In Berlin steht noch die Mauer – aber in Buxtehude brechen alle Dämme: 8. April 1989, kurz vor 18.00 Uhr. Die Handball-Frauen des BSV gewinnen ihr letztes Heimspiel in der 2. Bundesliga gegen den TuS Alstertal mit 19:15 und steigen in die Bundesliga auf. Fast 1.000 Fans feiern ihre Heldinnen! Was war das für ein Team, das da Stadtgeschichte schrieb?
Der Trainer: Für Hans Dornbusch ist es die Krönung einer einmaligen Karriere: In 13 Jahre führt er die Mannschaft von der 3. Hamburger Liga in die Bundesliga. Er ist nicht nur Trainer, sondern auch Manager und Handball-Abteilungsleiter in Personunion.

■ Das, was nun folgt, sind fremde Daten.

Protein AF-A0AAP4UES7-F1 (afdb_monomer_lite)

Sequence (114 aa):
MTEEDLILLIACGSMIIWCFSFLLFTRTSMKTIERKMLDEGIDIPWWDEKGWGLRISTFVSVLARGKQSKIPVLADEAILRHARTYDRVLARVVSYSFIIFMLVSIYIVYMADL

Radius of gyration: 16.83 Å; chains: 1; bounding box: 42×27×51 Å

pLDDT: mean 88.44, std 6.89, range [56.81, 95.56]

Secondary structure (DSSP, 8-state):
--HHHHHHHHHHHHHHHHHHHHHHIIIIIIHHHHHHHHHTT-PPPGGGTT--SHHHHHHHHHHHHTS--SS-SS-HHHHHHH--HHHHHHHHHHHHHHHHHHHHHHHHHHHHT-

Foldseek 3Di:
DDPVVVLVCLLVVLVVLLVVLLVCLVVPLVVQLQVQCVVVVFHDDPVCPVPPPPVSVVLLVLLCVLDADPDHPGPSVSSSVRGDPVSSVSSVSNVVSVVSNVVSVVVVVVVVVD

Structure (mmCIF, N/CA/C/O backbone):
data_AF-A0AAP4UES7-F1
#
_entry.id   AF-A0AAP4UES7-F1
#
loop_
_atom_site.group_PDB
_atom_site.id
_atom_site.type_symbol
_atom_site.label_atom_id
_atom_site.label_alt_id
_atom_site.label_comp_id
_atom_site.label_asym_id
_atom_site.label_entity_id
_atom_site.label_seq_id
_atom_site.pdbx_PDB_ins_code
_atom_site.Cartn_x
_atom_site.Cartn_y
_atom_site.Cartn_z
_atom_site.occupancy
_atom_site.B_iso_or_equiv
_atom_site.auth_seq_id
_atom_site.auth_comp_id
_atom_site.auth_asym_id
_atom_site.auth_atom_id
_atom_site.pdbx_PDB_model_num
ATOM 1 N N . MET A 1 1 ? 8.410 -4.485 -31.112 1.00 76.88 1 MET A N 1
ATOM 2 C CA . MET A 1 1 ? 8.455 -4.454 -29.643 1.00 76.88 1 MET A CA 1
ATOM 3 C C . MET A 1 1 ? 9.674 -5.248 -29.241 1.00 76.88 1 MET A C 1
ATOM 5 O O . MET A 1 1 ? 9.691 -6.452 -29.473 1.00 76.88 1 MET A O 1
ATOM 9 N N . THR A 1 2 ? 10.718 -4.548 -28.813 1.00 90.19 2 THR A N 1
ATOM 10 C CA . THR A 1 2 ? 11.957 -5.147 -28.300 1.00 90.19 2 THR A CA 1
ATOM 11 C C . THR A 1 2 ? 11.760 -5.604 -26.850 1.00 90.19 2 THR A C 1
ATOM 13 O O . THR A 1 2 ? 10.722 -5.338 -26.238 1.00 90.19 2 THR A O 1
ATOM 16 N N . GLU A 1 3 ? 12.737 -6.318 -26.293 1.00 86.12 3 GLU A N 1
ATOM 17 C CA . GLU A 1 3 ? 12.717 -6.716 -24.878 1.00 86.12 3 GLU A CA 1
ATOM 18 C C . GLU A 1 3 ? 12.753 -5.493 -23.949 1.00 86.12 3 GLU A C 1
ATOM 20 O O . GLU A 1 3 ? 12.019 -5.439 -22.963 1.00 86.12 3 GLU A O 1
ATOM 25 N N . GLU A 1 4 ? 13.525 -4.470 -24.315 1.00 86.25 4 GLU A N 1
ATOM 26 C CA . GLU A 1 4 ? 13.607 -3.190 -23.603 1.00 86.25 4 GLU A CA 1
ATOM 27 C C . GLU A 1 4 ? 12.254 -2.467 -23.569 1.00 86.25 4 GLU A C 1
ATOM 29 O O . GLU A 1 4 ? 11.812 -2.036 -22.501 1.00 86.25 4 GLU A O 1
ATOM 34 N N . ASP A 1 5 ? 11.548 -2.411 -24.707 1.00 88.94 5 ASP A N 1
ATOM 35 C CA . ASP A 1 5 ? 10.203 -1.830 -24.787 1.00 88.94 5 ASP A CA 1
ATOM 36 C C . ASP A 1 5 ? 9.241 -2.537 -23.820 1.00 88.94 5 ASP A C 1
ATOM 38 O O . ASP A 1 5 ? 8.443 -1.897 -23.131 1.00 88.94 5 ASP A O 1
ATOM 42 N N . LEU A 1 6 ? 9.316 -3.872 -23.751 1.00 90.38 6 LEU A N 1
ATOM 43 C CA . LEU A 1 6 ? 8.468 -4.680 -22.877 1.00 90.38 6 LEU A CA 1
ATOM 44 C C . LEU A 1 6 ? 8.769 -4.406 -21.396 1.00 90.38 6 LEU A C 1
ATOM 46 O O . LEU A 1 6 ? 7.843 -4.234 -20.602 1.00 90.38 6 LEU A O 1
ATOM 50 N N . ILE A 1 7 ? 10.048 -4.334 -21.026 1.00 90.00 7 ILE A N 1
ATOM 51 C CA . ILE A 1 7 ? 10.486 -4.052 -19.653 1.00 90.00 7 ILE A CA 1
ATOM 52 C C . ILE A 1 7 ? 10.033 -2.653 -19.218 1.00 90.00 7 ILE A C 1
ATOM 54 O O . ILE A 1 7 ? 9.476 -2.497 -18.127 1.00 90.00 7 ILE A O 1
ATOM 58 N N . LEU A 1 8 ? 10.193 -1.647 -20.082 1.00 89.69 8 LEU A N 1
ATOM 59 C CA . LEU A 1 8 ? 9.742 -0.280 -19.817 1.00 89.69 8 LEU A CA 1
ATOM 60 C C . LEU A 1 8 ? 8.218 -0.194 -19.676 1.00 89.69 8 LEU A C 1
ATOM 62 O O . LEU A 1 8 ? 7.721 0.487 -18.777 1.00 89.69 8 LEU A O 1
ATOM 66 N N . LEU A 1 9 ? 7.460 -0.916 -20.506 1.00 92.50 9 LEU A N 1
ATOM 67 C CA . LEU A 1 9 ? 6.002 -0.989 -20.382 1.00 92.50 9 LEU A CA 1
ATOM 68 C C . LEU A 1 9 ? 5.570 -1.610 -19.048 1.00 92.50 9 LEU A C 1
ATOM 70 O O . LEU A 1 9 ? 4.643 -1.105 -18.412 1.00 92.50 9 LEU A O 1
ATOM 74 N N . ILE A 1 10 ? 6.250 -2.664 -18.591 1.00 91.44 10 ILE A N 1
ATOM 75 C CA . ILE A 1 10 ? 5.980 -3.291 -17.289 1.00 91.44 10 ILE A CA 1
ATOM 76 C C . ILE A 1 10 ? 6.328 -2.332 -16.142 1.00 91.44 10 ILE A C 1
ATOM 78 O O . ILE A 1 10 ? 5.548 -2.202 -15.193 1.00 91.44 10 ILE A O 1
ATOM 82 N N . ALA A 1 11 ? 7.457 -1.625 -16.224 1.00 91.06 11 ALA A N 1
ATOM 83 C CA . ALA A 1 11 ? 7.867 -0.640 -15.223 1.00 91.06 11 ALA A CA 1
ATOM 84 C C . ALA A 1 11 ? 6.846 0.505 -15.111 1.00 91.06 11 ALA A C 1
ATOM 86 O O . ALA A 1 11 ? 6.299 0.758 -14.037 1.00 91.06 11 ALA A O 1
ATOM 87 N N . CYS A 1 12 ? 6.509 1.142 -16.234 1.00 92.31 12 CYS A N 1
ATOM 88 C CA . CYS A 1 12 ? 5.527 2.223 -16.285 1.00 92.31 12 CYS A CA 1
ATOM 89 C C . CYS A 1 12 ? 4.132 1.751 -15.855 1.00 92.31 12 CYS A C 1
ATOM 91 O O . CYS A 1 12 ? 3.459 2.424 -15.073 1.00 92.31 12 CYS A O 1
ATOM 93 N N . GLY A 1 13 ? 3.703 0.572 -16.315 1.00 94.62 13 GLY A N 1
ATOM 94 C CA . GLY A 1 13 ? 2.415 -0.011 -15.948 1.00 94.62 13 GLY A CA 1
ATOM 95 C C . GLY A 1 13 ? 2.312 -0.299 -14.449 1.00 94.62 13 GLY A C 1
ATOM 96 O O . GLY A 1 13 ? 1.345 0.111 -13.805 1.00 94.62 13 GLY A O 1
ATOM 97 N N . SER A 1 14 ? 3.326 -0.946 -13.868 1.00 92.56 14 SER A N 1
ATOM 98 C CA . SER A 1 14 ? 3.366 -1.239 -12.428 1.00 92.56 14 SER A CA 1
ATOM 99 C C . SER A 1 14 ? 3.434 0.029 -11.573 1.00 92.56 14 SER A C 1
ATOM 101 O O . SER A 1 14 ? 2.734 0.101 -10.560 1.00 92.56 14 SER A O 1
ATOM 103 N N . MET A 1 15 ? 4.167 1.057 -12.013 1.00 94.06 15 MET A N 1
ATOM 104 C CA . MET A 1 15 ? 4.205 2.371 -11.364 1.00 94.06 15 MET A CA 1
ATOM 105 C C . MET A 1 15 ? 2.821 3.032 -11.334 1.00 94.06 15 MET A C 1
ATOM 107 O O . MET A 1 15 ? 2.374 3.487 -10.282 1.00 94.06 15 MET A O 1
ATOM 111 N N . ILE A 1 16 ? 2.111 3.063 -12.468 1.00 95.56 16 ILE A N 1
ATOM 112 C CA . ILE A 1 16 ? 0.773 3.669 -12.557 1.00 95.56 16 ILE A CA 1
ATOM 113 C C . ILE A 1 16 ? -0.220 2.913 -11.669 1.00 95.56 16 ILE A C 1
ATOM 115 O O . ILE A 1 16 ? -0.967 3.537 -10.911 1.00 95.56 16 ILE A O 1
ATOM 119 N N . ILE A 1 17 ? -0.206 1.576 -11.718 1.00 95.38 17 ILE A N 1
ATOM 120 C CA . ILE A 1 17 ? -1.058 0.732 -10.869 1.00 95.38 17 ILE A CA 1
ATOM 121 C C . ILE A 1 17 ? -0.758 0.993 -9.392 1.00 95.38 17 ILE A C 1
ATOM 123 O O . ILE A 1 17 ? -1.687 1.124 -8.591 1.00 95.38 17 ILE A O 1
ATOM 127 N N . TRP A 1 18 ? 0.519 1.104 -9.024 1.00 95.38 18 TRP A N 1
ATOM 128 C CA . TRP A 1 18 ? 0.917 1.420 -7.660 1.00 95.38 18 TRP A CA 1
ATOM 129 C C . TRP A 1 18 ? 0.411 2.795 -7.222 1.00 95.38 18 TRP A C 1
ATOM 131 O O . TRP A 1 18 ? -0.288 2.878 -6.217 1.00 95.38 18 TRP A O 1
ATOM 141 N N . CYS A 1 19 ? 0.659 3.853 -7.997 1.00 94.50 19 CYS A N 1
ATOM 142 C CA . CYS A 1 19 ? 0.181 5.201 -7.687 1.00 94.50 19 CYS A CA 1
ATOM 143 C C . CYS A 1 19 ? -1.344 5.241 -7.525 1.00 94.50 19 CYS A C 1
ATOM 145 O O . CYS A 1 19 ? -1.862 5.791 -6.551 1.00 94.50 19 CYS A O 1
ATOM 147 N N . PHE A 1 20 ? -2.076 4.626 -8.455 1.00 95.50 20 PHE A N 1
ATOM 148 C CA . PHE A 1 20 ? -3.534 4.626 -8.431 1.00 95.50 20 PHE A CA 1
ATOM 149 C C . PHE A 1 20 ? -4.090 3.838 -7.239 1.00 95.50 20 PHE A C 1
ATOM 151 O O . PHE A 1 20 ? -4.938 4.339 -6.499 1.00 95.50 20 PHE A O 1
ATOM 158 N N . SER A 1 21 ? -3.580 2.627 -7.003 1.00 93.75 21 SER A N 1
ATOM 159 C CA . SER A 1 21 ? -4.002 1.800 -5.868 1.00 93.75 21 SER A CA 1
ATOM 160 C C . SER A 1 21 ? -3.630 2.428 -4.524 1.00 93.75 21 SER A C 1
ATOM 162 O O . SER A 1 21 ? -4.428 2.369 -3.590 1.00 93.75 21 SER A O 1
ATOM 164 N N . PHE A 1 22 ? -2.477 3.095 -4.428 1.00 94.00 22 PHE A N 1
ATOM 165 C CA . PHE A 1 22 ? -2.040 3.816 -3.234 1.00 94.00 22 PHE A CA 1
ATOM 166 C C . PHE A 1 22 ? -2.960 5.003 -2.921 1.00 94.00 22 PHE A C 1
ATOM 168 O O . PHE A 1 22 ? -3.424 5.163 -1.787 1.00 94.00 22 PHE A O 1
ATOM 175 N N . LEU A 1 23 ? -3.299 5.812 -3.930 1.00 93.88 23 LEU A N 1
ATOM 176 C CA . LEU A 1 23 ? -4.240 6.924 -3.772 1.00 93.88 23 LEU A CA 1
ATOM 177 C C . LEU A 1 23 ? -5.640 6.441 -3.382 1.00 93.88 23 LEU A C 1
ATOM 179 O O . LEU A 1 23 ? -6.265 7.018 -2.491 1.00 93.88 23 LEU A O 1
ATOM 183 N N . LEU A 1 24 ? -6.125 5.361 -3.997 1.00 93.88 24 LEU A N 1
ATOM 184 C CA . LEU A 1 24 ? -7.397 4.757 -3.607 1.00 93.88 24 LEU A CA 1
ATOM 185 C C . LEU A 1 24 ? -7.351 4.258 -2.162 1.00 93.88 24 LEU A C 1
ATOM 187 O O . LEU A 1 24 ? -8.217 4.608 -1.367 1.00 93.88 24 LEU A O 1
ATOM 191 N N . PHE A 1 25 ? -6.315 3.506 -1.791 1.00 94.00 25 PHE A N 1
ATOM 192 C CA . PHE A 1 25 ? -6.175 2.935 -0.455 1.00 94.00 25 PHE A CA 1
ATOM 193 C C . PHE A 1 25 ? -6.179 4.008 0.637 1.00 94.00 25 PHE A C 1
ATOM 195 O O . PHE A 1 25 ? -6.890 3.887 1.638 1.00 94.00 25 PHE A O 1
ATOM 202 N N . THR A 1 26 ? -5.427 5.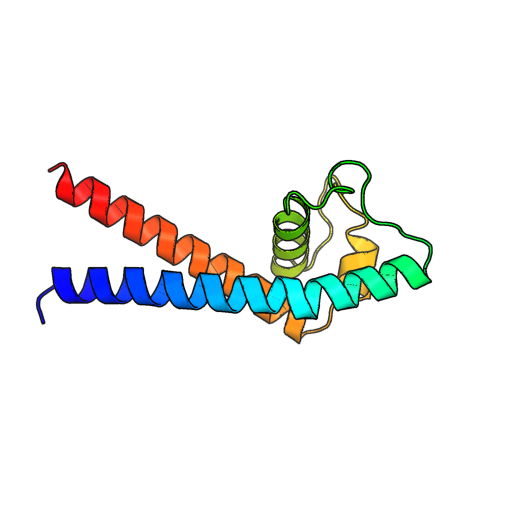087 0.428 1.00 91.31 26 THR A N 1
ATOM 203 C CA . THR A 1 26 ? -5.347 6.205 1.376 1.00 91.31 26 THR A CA 1
ATOM 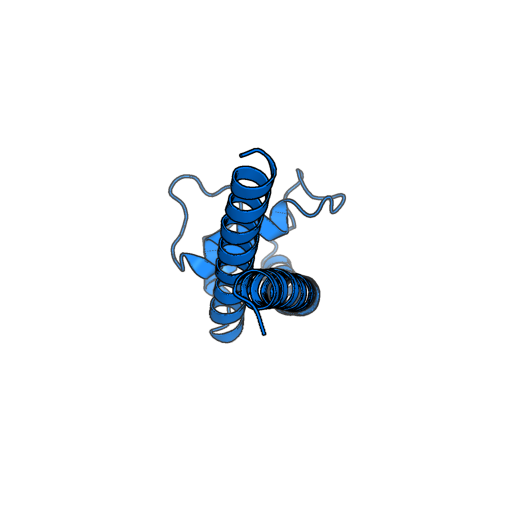204 C C . THR A 1 26 ? -6.670 6.958 1.499 1.00 91.31 26 THR A C 1
ATOM 206 O O . THR A 1 26 ? -7.075 7.311 2.607 1.00 91.31 26 THR A O 1
ATOM 209 N N . ARG A 1 27 ? -7.376 7.186 0.386 1.00 90.56 27 ARG A N 1
ATOM 210 C CA . ARG A 1 27 ? -8.638 7.941 0.370 1.00 90.56 27 ARG A CA 1
ATOM 211 C C . ARG A 1 27 ? -9.830 7.141 0.874 1.00 90.56 27 ARG A C 1
ATOM 213 O O . ARG A 1 27 ? -10.683 7.720 1.541 1.00 90.56 27 ARG A O 1
ATOM 220 N N . THR A 1 28 ? -9.911 5.849 0.560 1.00 92.12 28 THR A N 1
ATOM 221 C CA . THR A 1 28 ? -11.080 5.025 0.886 1.00 92.12 28 THR A CA 1
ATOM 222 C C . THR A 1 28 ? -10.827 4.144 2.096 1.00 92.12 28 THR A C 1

Das Team: Acht Spielerinnen stammen aus dem BSV, sieben aus der Region (Beckdorf, Hollenstedt, Horneburg, Bremervörde, Fischbek). Zu Saisonbeginn ist mit Sabine Fricke die erste Nationalspielerin zum BSV gewechselt. Dazu kommen zwei internationale Kräfte: Bozenna Enkelmann, Torhüterin aus Polen, und Jara Ivančiková, ehemalige tschechische Internationale.
Der Star: Das ist Jara Ivančiková, Dreh- und Angelpunkt des Buxtehuder Spiels, beste Torschützin und Garantin für den Aufstieg. Alle von damals wissen noch heute: Jara hatte nicht nur auf der Tribüne viele Verehrer…
Der Betreuer: Auf der Bank sitzt schon damals – wie heute, seit nunmehr 32(!) Jahren, ein nicht ganz unbeleibter Mann namens Michael Jungblut…
Die Halle: Das ist schon damals die „Hölle“ Nord – aber ohne die Erweiterung, die erst vier Jahre später geschieht. Es gibt nur die heutige Tobaben-Tribüne mit 498 Sitzplätzen. Dass trotzdem über 1.000 Zuschauer in der Halle sind, ist mehr als ein Gerücht. Man sitzt auf dem Boden, man steht in Fünfer-Reihen auf den Steh-Rängen.
Der Gegner: TuS Alstertal aus Hamburg mit Trainer Otto Sternberg aus Hollenstedt. Ein Team mit jungen Spielerinnen, die im Jahr zuvor Deutscher A-Jugendmeister geworden sind.
Die Ausgangslage: Die Tabelle vorm vorletzten Spieltag liest sich wie folgt:
- Buxtehuder SV 26:6 Punkte
- TuS Alstertal 25:7 Punkte
- List Hannover 22:10 Punkte
- Olympia Brühl 19:13 Punkte
Das bedeutet: Mit einem Sieg wäre der BSV Meister und Aufsteiger. Weil damals die ersten beiden Teams aufsteigen, hätte auch der Verlierer der Partie noch eine zweite Chance. Aber der BSV will unbedingt gewinnen, aufsteigen und feiern – auch wenn Trainer Dornbusch die Organisation einer großen Sause in der Festhalle (siehe nächste Seite) strikt abgelehnt hat…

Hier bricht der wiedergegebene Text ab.